Shaved taco again today he is a little fat so now I can start exercising him a lot more


----------



## Show Sebright (Jul 8, 2022)

BrahmerQueen said:


> Shaved taco again today he is a little fat so now I can start exercising him a lot more


How do you know there is fat?


----------



## BrahmerQueen (Jul 9, 2022)

Show Sebright said:


> How do you know there is fat?


Feeling on his back there is a lot of fat right now


----------



## Show Sebright (Jul 9, 2022)

BrahmerQueen said:


> Feeling on his back there is a lot of fat right now


No I don’t think so. His back feels very  firm .


----------



## BrahmerQueen (Jul 9, 2022)

Show Sebright said:


> No I don’t think so. His back feels very  firm .


Dutches?


----------



## BrahmerQueen (Jul 9, 2022)

Taco is chubby lol


----------



## Show Sebright (Jul 9, 2022)

BrahmerQueen said:


> Dutches?


Yep Dutch.


----------



## BrahmerQueen (Jul 9, 2022)

I just sheared pumpkinella i am really impressed with how she is growing she did not look like much when I got her hahah


----------



## Baymule (Jul 9, 2022)

Are you using white vinegar or apple cider vinegar?


----------



## BrahmerQueen (Jul 9, 2022)

Baymule said:


> Are you using white vinegar or apple cider vinegar?

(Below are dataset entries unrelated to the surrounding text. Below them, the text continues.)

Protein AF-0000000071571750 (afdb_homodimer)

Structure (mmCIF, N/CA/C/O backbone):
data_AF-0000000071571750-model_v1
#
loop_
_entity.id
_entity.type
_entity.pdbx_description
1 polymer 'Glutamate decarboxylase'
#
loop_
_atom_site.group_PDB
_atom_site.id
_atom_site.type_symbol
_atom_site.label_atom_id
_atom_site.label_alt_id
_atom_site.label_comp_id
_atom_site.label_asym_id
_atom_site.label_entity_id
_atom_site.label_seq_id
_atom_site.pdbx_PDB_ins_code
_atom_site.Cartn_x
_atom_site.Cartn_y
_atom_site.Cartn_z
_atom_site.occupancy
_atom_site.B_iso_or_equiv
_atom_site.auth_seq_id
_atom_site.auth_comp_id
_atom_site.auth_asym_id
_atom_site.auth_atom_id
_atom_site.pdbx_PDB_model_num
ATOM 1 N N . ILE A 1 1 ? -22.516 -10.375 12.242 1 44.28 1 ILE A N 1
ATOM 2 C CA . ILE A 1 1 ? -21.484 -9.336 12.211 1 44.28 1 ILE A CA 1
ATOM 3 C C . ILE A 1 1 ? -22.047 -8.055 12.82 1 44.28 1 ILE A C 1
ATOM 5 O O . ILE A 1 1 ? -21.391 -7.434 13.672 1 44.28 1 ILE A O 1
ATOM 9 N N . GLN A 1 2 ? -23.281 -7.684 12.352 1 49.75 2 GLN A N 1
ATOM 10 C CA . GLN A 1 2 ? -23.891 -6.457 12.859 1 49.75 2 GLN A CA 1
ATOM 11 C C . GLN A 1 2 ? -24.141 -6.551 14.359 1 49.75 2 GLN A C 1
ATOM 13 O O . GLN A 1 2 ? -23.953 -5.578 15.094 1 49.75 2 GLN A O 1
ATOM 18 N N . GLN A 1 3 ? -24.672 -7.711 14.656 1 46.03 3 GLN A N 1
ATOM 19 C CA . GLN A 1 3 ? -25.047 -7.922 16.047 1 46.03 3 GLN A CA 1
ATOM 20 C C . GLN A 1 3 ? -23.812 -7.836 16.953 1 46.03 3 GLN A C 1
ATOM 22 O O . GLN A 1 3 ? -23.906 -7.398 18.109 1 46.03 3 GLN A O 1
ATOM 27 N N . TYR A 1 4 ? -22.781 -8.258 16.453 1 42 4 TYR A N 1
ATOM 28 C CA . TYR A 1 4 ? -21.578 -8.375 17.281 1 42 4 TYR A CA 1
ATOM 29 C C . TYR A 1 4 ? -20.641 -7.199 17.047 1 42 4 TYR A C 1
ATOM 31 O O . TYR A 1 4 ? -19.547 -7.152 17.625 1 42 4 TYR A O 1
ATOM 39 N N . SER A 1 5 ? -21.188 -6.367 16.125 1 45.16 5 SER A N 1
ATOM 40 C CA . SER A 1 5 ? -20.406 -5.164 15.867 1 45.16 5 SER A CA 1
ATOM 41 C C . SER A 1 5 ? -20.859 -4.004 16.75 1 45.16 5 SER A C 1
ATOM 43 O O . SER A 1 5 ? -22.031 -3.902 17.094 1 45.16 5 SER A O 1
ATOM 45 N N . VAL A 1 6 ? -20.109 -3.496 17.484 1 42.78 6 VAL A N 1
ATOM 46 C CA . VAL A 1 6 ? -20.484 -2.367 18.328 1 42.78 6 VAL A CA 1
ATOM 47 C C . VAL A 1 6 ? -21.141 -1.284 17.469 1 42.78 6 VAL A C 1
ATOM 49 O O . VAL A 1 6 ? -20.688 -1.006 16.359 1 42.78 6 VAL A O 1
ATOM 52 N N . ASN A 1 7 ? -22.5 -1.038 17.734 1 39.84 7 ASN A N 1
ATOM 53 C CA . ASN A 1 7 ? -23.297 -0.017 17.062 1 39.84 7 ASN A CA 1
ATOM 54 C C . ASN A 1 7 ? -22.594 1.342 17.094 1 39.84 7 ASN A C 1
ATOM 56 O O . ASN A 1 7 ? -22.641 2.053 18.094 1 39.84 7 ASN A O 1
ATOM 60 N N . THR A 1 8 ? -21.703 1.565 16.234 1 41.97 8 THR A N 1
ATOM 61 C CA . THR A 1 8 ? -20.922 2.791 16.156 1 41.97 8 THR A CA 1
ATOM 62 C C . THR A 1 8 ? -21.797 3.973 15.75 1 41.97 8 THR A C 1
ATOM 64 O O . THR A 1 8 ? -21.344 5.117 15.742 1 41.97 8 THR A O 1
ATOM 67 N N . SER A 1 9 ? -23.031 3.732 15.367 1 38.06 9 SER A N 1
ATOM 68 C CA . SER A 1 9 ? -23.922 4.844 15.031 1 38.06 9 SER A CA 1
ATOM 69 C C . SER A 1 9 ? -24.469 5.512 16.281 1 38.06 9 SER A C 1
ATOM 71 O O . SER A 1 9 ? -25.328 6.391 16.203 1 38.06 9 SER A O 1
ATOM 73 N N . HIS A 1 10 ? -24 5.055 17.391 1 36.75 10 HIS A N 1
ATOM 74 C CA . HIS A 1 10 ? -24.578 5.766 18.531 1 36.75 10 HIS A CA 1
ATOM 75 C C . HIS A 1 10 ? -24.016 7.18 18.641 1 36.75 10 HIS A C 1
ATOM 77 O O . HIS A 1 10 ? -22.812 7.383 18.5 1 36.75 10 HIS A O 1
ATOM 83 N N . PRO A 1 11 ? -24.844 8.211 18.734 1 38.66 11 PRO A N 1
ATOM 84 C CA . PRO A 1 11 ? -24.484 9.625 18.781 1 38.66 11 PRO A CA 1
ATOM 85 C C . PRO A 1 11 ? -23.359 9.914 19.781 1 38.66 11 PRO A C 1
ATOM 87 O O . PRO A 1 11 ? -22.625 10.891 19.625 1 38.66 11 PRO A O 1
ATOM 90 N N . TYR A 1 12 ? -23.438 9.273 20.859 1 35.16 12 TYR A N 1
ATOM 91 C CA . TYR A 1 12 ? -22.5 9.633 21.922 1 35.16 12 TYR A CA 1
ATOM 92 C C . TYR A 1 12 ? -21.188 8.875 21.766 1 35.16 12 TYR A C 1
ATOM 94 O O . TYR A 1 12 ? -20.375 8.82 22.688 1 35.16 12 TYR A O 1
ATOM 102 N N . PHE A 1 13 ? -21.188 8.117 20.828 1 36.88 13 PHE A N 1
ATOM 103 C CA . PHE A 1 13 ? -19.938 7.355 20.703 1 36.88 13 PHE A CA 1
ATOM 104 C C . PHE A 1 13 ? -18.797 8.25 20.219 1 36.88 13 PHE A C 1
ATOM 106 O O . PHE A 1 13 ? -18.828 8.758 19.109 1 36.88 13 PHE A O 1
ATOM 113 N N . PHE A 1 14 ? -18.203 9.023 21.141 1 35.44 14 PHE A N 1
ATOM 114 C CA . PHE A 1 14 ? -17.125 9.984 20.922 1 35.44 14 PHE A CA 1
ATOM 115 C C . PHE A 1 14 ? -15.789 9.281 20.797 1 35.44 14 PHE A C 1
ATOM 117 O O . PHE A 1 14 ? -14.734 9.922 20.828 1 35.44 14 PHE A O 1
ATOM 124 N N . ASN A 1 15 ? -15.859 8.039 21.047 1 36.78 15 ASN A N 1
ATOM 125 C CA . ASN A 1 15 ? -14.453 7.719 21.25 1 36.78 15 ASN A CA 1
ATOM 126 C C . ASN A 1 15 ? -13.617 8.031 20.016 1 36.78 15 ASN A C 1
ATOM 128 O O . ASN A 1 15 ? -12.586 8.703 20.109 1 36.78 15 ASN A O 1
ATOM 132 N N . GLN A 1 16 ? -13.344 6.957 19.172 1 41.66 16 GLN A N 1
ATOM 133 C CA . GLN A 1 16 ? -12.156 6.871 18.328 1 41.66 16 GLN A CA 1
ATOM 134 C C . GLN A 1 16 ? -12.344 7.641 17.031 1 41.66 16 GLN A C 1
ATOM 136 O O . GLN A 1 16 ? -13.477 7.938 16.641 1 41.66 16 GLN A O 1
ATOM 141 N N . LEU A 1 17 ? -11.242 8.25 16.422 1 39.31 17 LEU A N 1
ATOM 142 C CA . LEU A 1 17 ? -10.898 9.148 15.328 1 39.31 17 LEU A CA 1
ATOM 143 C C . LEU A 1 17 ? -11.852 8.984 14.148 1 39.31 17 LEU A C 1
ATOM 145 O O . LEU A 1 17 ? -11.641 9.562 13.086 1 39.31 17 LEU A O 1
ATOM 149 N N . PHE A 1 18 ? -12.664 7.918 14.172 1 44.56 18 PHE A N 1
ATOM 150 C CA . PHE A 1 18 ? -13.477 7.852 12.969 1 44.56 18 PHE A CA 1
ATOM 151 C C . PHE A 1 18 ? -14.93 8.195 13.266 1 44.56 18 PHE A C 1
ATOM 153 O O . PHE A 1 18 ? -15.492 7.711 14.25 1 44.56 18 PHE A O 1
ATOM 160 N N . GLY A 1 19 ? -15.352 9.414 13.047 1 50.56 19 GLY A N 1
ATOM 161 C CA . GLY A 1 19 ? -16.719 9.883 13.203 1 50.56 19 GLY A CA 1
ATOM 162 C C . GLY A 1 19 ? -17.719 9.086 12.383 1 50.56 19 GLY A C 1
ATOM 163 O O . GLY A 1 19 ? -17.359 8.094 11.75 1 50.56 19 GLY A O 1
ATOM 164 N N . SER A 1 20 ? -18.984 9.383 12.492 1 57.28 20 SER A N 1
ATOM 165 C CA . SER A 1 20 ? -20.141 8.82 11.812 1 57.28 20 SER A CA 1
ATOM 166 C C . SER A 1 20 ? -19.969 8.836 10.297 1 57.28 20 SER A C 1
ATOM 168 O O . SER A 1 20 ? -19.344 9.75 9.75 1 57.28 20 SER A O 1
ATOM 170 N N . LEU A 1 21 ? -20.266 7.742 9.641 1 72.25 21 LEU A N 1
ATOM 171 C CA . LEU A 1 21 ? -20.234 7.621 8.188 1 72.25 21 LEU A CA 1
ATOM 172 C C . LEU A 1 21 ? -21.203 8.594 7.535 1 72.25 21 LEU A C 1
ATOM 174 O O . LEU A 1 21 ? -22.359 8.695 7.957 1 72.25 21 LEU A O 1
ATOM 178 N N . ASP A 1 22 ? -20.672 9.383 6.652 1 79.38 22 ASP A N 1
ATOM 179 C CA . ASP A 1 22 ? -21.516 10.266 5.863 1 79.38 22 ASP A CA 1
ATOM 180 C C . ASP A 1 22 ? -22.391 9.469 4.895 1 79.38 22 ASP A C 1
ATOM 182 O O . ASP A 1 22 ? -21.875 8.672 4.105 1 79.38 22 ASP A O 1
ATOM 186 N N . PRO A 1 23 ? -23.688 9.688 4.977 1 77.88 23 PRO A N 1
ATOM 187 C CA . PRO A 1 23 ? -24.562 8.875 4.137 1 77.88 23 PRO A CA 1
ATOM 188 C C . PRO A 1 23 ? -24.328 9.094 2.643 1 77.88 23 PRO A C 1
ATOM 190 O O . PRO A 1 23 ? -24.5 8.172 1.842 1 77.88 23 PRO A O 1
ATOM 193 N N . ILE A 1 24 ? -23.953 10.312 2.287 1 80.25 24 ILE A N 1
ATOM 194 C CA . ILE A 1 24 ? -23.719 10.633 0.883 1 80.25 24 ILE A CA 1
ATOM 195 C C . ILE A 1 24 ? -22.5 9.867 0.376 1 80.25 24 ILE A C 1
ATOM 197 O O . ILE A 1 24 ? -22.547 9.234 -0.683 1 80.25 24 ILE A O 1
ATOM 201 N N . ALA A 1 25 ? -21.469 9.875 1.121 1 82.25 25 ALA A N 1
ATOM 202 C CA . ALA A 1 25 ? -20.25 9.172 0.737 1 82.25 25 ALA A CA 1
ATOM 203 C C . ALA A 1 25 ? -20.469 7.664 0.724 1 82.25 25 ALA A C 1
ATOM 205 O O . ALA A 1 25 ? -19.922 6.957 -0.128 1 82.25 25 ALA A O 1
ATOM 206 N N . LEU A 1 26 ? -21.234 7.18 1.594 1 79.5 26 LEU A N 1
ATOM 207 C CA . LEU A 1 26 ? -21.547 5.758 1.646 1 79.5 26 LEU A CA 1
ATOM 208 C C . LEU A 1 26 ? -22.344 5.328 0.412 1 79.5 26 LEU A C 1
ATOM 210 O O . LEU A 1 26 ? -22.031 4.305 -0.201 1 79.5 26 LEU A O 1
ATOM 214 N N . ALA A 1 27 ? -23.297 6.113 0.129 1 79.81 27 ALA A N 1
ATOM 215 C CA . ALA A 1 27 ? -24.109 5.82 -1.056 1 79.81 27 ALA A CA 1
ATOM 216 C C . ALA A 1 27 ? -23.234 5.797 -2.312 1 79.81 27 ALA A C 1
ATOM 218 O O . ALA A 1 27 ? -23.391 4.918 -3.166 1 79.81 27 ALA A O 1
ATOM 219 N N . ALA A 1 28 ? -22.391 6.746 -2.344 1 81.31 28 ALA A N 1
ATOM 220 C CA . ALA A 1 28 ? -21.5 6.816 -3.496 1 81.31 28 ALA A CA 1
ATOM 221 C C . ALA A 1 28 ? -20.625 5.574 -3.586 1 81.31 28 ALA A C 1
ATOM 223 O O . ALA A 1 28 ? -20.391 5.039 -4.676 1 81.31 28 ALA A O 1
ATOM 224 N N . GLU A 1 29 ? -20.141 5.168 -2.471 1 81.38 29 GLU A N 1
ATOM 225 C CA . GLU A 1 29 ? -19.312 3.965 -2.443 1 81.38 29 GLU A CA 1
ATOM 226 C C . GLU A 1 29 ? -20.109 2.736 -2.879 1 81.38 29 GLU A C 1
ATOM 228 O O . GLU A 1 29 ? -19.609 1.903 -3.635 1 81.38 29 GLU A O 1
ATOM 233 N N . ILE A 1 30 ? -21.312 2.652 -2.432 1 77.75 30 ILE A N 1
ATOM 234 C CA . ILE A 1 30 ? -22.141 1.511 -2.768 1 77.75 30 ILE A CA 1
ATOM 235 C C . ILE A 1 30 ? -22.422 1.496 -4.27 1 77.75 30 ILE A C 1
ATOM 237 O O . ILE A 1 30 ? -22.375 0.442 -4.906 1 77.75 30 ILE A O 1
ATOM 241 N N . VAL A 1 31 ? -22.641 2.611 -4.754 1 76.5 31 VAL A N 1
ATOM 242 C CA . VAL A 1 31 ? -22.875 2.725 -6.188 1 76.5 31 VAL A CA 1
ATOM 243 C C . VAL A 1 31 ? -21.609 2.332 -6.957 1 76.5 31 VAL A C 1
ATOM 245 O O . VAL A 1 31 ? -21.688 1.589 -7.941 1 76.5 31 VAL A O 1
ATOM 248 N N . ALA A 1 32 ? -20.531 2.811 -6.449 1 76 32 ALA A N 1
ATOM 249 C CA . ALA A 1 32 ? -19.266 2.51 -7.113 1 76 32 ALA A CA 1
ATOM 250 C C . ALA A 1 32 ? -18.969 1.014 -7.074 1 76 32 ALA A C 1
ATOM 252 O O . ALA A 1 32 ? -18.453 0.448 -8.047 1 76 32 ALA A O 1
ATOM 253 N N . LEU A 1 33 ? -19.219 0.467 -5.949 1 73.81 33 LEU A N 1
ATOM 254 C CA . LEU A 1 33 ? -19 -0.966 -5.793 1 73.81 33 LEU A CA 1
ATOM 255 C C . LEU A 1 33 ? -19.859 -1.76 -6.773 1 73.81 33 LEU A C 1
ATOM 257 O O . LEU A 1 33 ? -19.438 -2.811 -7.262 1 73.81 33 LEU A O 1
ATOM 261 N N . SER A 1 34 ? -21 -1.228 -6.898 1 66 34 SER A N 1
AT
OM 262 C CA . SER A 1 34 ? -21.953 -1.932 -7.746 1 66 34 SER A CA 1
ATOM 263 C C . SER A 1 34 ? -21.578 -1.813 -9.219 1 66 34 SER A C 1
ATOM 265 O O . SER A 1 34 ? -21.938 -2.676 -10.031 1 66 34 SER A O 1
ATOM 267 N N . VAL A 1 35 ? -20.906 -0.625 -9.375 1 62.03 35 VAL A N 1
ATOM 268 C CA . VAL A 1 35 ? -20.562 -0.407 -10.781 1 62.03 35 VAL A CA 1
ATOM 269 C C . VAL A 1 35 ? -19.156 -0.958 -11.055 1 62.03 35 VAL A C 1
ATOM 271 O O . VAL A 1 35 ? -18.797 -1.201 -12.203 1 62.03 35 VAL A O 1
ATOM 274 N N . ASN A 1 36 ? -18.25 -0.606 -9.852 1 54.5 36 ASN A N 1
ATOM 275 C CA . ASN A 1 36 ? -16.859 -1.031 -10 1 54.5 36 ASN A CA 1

White vinegar. I didn't use it last year but it's working awesome right now!


----------



## Show Sebright (Jul 9, 2022)

BrahmerQueen said:


> I just sheared pumpkinella i am really impressed with how she is growing she did not look like much when I got her hahah


The legs look great. Wow the rear!


----------



## BrahmerQueen (Jul 9, 2022)

Holly


----------



## Baymule (Jul 9, 2022)

She looks good!


----------



## BrahmerQueen (Jul 16, 2022)

Her is a update for the lambs. I've started taking them on a fast walk every day. Still going backwards every other day. Its funny how after doing exercises with them for just a few days you can tell a difference in them. Especially taco lol


----------



## BrahmerQueen (Jul 16, 2022)

I think next year instead of getting 3 lambs I will show one of my cracker lambs as my market and save my money and buy 1 really good ewe. Then the year after that I should have lambs I bred from these ewes to show! What is crazy is I will probably be starting a new lamb thread next year before this one is over.🤯 The people I want to get one from have lambs early.


----------



## Baymule (Jul 16, 2022)

Those are some fluffy legs! Amazing how much emphasis is placed of fluff that has nothing to do with what winds up on a plate. Doesn’t even count as conformation. Whoever came up with leg fluff as importance in a show must have wanted to torment the kids trying to win the show.


----------



## BrahmerQueen (Jul 17, 2022)

Baymule said:


> Those are some fluffy legs! Amazing how much emphasis is placed of fluff that has nothing to do with what winds up on a plate. Doesn’t even count as conformation. Whoever came up with leg fluff as importance in a show must have wanted to torment the kids trying to win the show.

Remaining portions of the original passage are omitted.